Sports

How the STAPLES Center bag policy is a barrier for accessibility

With STAPLES Center opening its doors to fans again, the venue decided to put a few new policies in place for their guests’ safety, one of which was banning all bags. They announced the change to their bag policy, among other changes, on Apr. 13, and it sparked an uproar.

Usually, bag policy changes, while annoying, are not as controversial as this. But also, most bag policy changes don’t completely take away the option of bags and assume that all necessary items you need can fit in your pocket.

Here’s the full announcement from STAPLES Center banning bags and purses, including clutches, totes, and backpacks.

This policy change left many wondering who exactly was in the room when they greenlighted this decision. What made them think this was a good idea?

The move to restrict all bags in STAPLES Center ostracized many people women, parents, commuters, and people with medical conditions from enjoying the various events that take place at STAPLES. Here are just a few groups of people who were marginalized by their original policy.

Women

When I read the policy, I was shocked. Was there a woman present in the room when this decision was made? By the looks of it, no.

From cards to IDs, keys, chapsticks, cell phones, and feminine products, those who changed the policy did not realize that all of these items cannot comfortably be carried without a purse or bag. This is because women’s clothing very often doesn’t include pockets. I can barely fit my phone in my jeans; I barely own pants that have pockets, so make it make sense, STAPLES.

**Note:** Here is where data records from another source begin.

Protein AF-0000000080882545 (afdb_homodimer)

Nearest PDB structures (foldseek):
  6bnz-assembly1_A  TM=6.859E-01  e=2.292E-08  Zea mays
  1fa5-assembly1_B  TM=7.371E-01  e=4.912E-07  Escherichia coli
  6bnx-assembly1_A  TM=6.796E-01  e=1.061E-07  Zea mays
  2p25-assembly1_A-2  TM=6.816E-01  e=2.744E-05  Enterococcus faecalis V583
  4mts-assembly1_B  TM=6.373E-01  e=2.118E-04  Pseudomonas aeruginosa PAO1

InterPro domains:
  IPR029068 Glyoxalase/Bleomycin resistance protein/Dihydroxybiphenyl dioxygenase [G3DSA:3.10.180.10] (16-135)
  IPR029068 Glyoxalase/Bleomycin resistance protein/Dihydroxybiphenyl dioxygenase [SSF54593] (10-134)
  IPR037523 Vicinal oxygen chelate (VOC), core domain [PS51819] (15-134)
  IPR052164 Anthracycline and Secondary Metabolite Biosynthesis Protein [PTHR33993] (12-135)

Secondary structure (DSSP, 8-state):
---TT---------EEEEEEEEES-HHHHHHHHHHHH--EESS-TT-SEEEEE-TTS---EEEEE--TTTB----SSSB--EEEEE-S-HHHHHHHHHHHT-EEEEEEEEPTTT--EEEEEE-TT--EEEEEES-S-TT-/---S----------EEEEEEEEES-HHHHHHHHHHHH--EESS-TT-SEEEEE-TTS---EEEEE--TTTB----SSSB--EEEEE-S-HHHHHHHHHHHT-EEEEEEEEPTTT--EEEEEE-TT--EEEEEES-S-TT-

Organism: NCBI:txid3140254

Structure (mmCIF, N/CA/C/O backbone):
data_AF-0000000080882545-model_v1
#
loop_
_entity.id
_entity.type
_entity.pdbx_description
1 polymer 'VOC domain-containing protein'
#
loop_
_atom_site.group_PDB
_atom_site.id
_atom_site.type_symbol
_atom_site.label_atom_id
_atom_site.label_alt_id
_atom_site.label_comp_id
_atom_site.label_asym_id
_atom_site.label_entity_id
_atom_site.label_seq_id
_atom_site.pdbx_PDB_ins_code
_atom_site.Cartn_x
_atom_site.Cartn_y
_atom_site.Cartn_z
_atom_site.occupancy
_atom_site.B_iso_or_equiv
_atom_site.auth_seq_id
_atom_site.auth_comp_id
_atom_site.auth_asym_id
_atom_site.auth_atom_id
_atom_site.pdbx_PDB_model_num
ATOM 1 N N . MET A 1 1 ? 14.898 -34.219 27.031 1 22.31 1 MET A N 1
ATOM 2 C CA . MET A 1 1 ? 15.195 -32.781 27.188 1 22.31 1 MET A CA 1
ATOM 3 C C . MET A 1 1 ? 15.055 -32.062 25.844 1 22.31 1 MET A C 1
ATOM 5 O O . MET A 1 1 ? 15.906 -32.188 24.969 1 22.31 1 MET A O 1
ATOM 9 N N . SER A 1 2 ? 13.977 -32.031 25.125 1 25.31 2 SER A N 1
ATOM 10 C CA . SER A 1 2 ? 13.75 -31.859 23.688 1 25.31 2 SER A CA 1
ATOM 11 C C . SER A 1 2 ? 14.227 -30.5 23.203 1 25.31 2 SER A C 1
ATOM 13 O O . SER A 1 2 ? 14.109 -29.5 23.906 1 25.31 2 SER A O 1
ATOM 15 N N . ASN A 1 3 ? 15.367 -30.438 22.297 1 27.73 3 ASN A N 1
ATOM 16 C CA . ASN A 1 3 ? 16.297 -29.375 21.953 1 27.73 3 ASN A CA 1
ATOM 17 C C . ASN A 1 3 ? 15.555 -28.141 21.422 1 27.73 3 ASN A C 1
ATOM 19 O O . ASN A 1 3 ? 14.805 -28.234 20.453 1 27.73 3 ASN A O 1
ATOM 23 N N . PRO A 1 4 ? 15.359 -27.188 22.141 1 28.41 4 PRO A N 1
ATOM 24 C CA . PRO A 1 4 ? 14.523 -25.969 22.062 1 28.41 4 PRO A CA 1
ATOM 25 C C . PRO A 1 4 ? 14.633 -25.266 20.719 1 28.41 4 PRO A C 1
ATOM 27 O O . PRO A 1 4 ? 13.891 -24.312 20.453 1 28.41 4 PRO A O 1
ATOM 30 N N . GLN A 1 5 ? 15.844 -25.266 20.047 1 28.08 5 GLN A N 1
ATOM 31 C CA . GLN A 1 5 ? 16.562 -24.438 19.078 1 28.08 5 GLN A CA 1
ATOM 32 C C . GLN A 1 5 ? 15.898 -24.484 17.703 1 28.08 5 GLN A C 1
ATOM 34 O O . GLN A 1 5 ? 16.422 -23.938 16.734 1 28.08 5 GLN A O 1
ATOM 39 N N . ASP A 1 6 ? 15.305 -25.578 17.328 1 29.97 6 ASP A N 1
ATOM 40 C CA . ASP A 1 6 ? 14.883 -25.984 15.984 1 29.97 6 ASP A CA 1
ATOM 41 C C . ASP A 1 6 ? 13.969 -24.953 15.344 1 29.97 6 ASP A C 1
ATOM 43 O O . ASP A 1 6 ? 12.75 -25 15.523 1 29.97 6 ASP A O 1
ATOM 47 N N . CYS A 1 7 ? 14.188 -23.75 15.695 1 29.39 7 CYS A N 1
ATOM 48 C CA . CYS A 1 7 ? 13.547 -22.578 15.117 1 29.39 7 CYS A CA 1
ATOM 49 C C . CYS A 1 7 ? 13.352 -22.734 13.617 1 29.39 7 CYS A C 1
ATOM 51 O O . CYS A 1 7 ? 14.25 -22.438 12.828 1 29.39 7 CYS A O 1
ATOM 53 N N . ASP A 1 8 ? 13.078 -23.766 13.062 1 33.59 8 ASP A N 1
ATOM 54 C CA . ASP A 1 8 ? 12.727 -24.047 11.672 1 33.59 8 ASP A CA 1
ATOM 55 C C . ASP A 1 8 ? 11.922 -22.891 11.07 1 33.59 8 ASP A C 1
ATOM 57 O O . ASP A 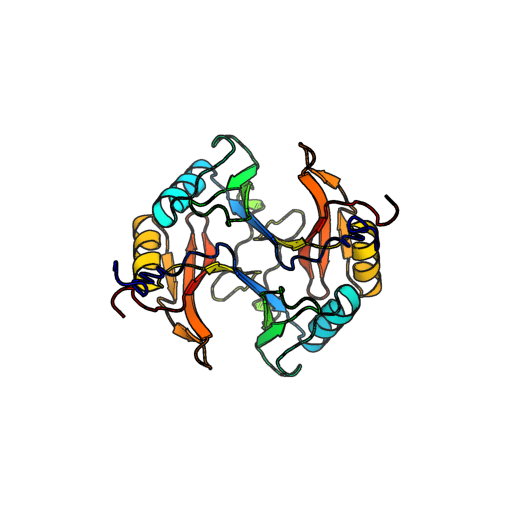1 8 ? 10.695 -22.859 11.18 1 33.59 8 ASP A O 1
ATOM 61 N N . SER A 1 9 ? 12.141 -21.625 11.406 1 36.19 9 SER A N 1
ATOM 62 C CA . SER A 1 9 ? 11.57 -20.281 11.352 1 36.19 9 SER A CA 1
ATOM 63 C C . SER A 1 9 ? 11.141 -19.922 9.938 1 36.19 9 SER A C 1
ATOM 65 O O . SER A 1 9 ? 11.945 -19.453 9.133 1 36.19 9 SER A O 1
ATOM 67 N N . LYS A 1 10 ? 10.484 -20.797 9.281 1 40.69 10 LYS A N 1
ATOM 68 C CA . LYS A 1 10 ? 9.969 -20.422 7.961 1 40.69 10 LYS A CA 1
ATOM 69 C C . LYS A 1 10 ? 9.516 -18.969 7.93 1 40.69 10 LYS A C 1
ATOM 71 O O . LYS A 1 10 ? 8.797 -18.516 8.82 1 40.69 10 LYS A O 1
ATOM 76 N N . PRO A 1 11 ? 10.359 -18.156 7.422 1 47.25 11 PRO A N 1
ATOM 77 C CA . PRO A 1 11 ? 9.953 -16.75 7.391 1 47.25 11 PRO A CA 1
ATOM 78 C C . PRO A 1 11 ? 8.453 -16.578 7.141 1 47.25 11 PRO A C 1
ATOM 80 O O . PRO A 1 11 ? 7.875 -17.297 6.324 1 47.25 11 PRO A O 1
ATOM 83 N N . THR A 1 12 ? 7.68 -16.406 8.227 1 52.16 12 THR A N 1
ATOM 84 C CA . THR A 1 12 ? 6.242 -16.172 8.172 1 52.16 12 THR A CA 1
ATOM 85 C C . THR A 1 12 ? 5.91 -15.039 7.207 1 52.16 12 THR A C 1
ATOM 87 O O . THR A 1 12 ? 6.5 -13.961 7.289 1 52.16 12 THR A O 1
ATOM 90 N N . PRO A 1 13 ? 5.34 -15.359 6.156 1 60.16 13 PRO A N 1
ATOM 91 C CA . PRO A 1 13 ? 4.848 -14.266 5.312 1 60.16 13 PRO A CA 1
ATOM 92 C C . PRO A 1 13 ? 4.191 -13.148 6.121 1 60.16 13 PRO A C 1
ATOM 94 O O . PRO A 1 13 ? 3.562 -13.406 7.148 1 60.16 13 PRO A O 1
ATOM 97 N N . THR A 1 14 ? 4.617 -11.969 5.961 1 63.66 14 THR A N 1
ATOM 98 C CA . THR A 1 14 ? 4.125 -10.836 6.734 1 63.66 14 THR A CA 1
ATOM 99 C C . THR A 1 14 ? 3.039 -10.086 5.969 1 63.66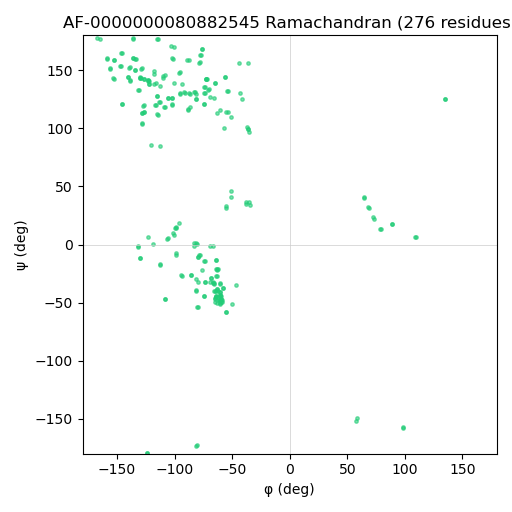 14 THR A C 1
ATOM 101 O O . THR A 1 14 ? 2.484 -9.109 6.465 1 63.66 14 THR A O 1
ATOM 104 N N . GLY A 1 15 ? 2.475 -10.758 4.996 1 76 15 GLY A N 1
ATOM 105 C CA . GLY A 1 15 ? 1.52 -9.93 4.281 1 76 15 GLY A CA 1
ATOM 106 C C . GLY A 1 15 ? 2.141 -8.672 3.697 1 76 15 GLY A C 1
ATOM 107 O O . GLY A 1 15 ? 3.312 -8.672 3.316 1 76 15 GLY A O 1
ATOM 108 N N . PHE A 1 16 ? 1.286 -7.586 3.613 1 80.81 16 PHE A N 1
ATOM 109 C CA . PHE A 1 16 ? 1.861 -6.316 3.178 1 80.81 16 PHE A CA 1
ATOM 110 C C . PHE A 1 16 ? 2.789 -5.75 4.246 1 80.81 16 PHE A C 1
ATOM 112 O O . PHE A 1 16 ? 2.389 -5.59 5.402 1 80.81 16 PHE A O 1
ATOM 119 N N . CYS A 1 17 ? 3.992 -5.445 3.857 1 82.44 17 CYS A N 1
ATOM 120 C CA . CYS A 1 17 ? 4.977 -5.105 4.879 1 82.44 17 CYS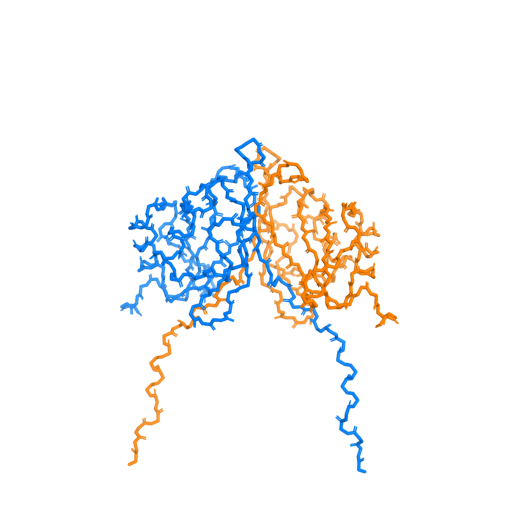 A CA 1
ATOM 121 C C . CYS A 1 17 ? 5.684 -3.797 4.543 1 82.44 17 CYS A C 1
ATOM 123 O O . CYS A 1 17 ? 6.406 -3.244 5.371 1 82.44 17 CYS A O 1
ATOM 125 N N . TRP A 1 18 ? 5.5 -3.346 3.406 1 88.88 18 TRP A N 1
ATOM 126 C CA . TRP A 1 18 ? 6.223 -2.166 2.943 1 88.88 18 TRP A CA 1
ATOM 127 C C . TRP A 1 18 ? 5.418 -1.416 1.885 1 88.88 18 TRP A C 1
ATOM 129 O O . TRP A 1 18 ? 4.785 -2.033 1.025 1 88.88 18 TRP A O 1
ATOM 139 N N . VAL A 1 19 ? 5.492 -0.101 1.926 1 93 19 VAL A N 1
ATOM 140 C CA . VAL A 1 19 ? 4.844 0.728 0.914 1 93 19 VAL A CA 1
ATOM 141 C C . VAL A 1 19 ? 5.832 1.773 0.396 1 93 19 VAL A C 1
ATOM 143 O O . VAL A 1 19 ? 6.504 2.443 1.182 1 93 19 VAL A O 1
ATOM 146 N N . GLU A 1 20 ? 5.891 1.888 -0.913 1 94.38 20 GLU A N 1
ATOM 147 C CA . GLU A 1 20 ? 6.641 2.967 -1.547 1 94.38 20 GLU A CA 1
ATOM 148 C C . GLU A 1 20 ? 5.703 4.031 -2.113 1 94.38 20 GLU A C 1
ATOM 150 O O . GLU A 1 20 ? 4.805 3.7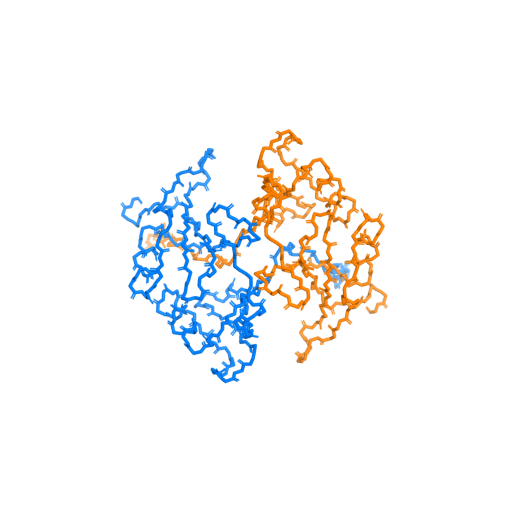21 -2.896 1 94.38 20 GLU A O 1
ATOM 155 N N . ILE A 1 21 ? 5.93 5.223 -1.733 1 95.25 21 ILE A N 1
ATOM 156 C CA . ILE A 1 21 ? 5.148 6.355 -2.221 1 95.25 21 ILE A CA 1
ATOM 157 C C . ILE A 1 21 ? 6.004 7.203 -3.162 1 95.25 21 ILE A C 1
ATOM 159 O O . ILE A 1 21 ? 7.035 7.742 -2.758 1 95.25 21 ILE A O 1
ATOM 163 N N . PRO A 1 22 ? 5.578 7.309 -4.383 1 96.12 22 PRO A N 1
ATOM 164 C CA . PRO A 1 22 ? 6.332 8.172 -5.301 1 96.12 22 PRO A CA 1
ATOM 165 C C . PRO A 1 22 ? 6.141 9.656 -5.008 1 96.12 22 PRO A C 1
ATOM 167 O O . PRO A 1 22 ? 5.027 10.086 -4.699 1 96.12 22 PRO A O 1
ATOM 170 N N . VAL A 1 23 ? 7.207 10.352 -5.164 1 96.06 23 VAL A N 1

Parents with young children

A night at the arena is a fun outing for many young children and a bonding experience for families. I practically grew up going to many sporting events with my family from the times I could only crawl until now. Having a diaper bag was a necessity during those early days, and that flexibility allowed my family to create some of our fondest memories together. STAPLES Center originally ruled out the possibility of bringing in a diaper bag. Every family that needed one would need a medical exception.

People with medical conditions

Similar to those who need diaper bags, many people with medical conditions often need to travel with necessary items that are not pocket-sized. While STAPLES Center will allow people to seek out medical exemptions for this, making them jump through hoops simply because the arena’s policy does not deem their large necessary items as necessary is unacceptable.

People who take public transportation to events

It’s one thing to drive to STAPLES Center, park your car, and leave your “unnecessary” belongings there, but what about those who take the metro? Where are they supposed to put all of their belongings?

The updates to the policy

This original policy assumed privilege. It assumed that only the most able-bodied people can and will come to the events at STAPLES. It assumes that necessary items are only pocket-sized and that people will only carry essential items that fit in their pockets. It assumes that people wear outfits with pockets.

The assumptions in this policy were so exclusionary that many of us wonder who did STAPLES work with to put these into place. Was it a diverse group of people? Did they ask questions that would lead them to consider the general population, not just the most able-bodied population? From what it seems, the answer to all of these questions are no.

Since the original release of the new policy on April 13, STAPLES Center has come out with clarifications. The amendments are good and more inclusive, and hopefully this is a lesson to show that diversity in decision making is not a suggestion, but a necessity.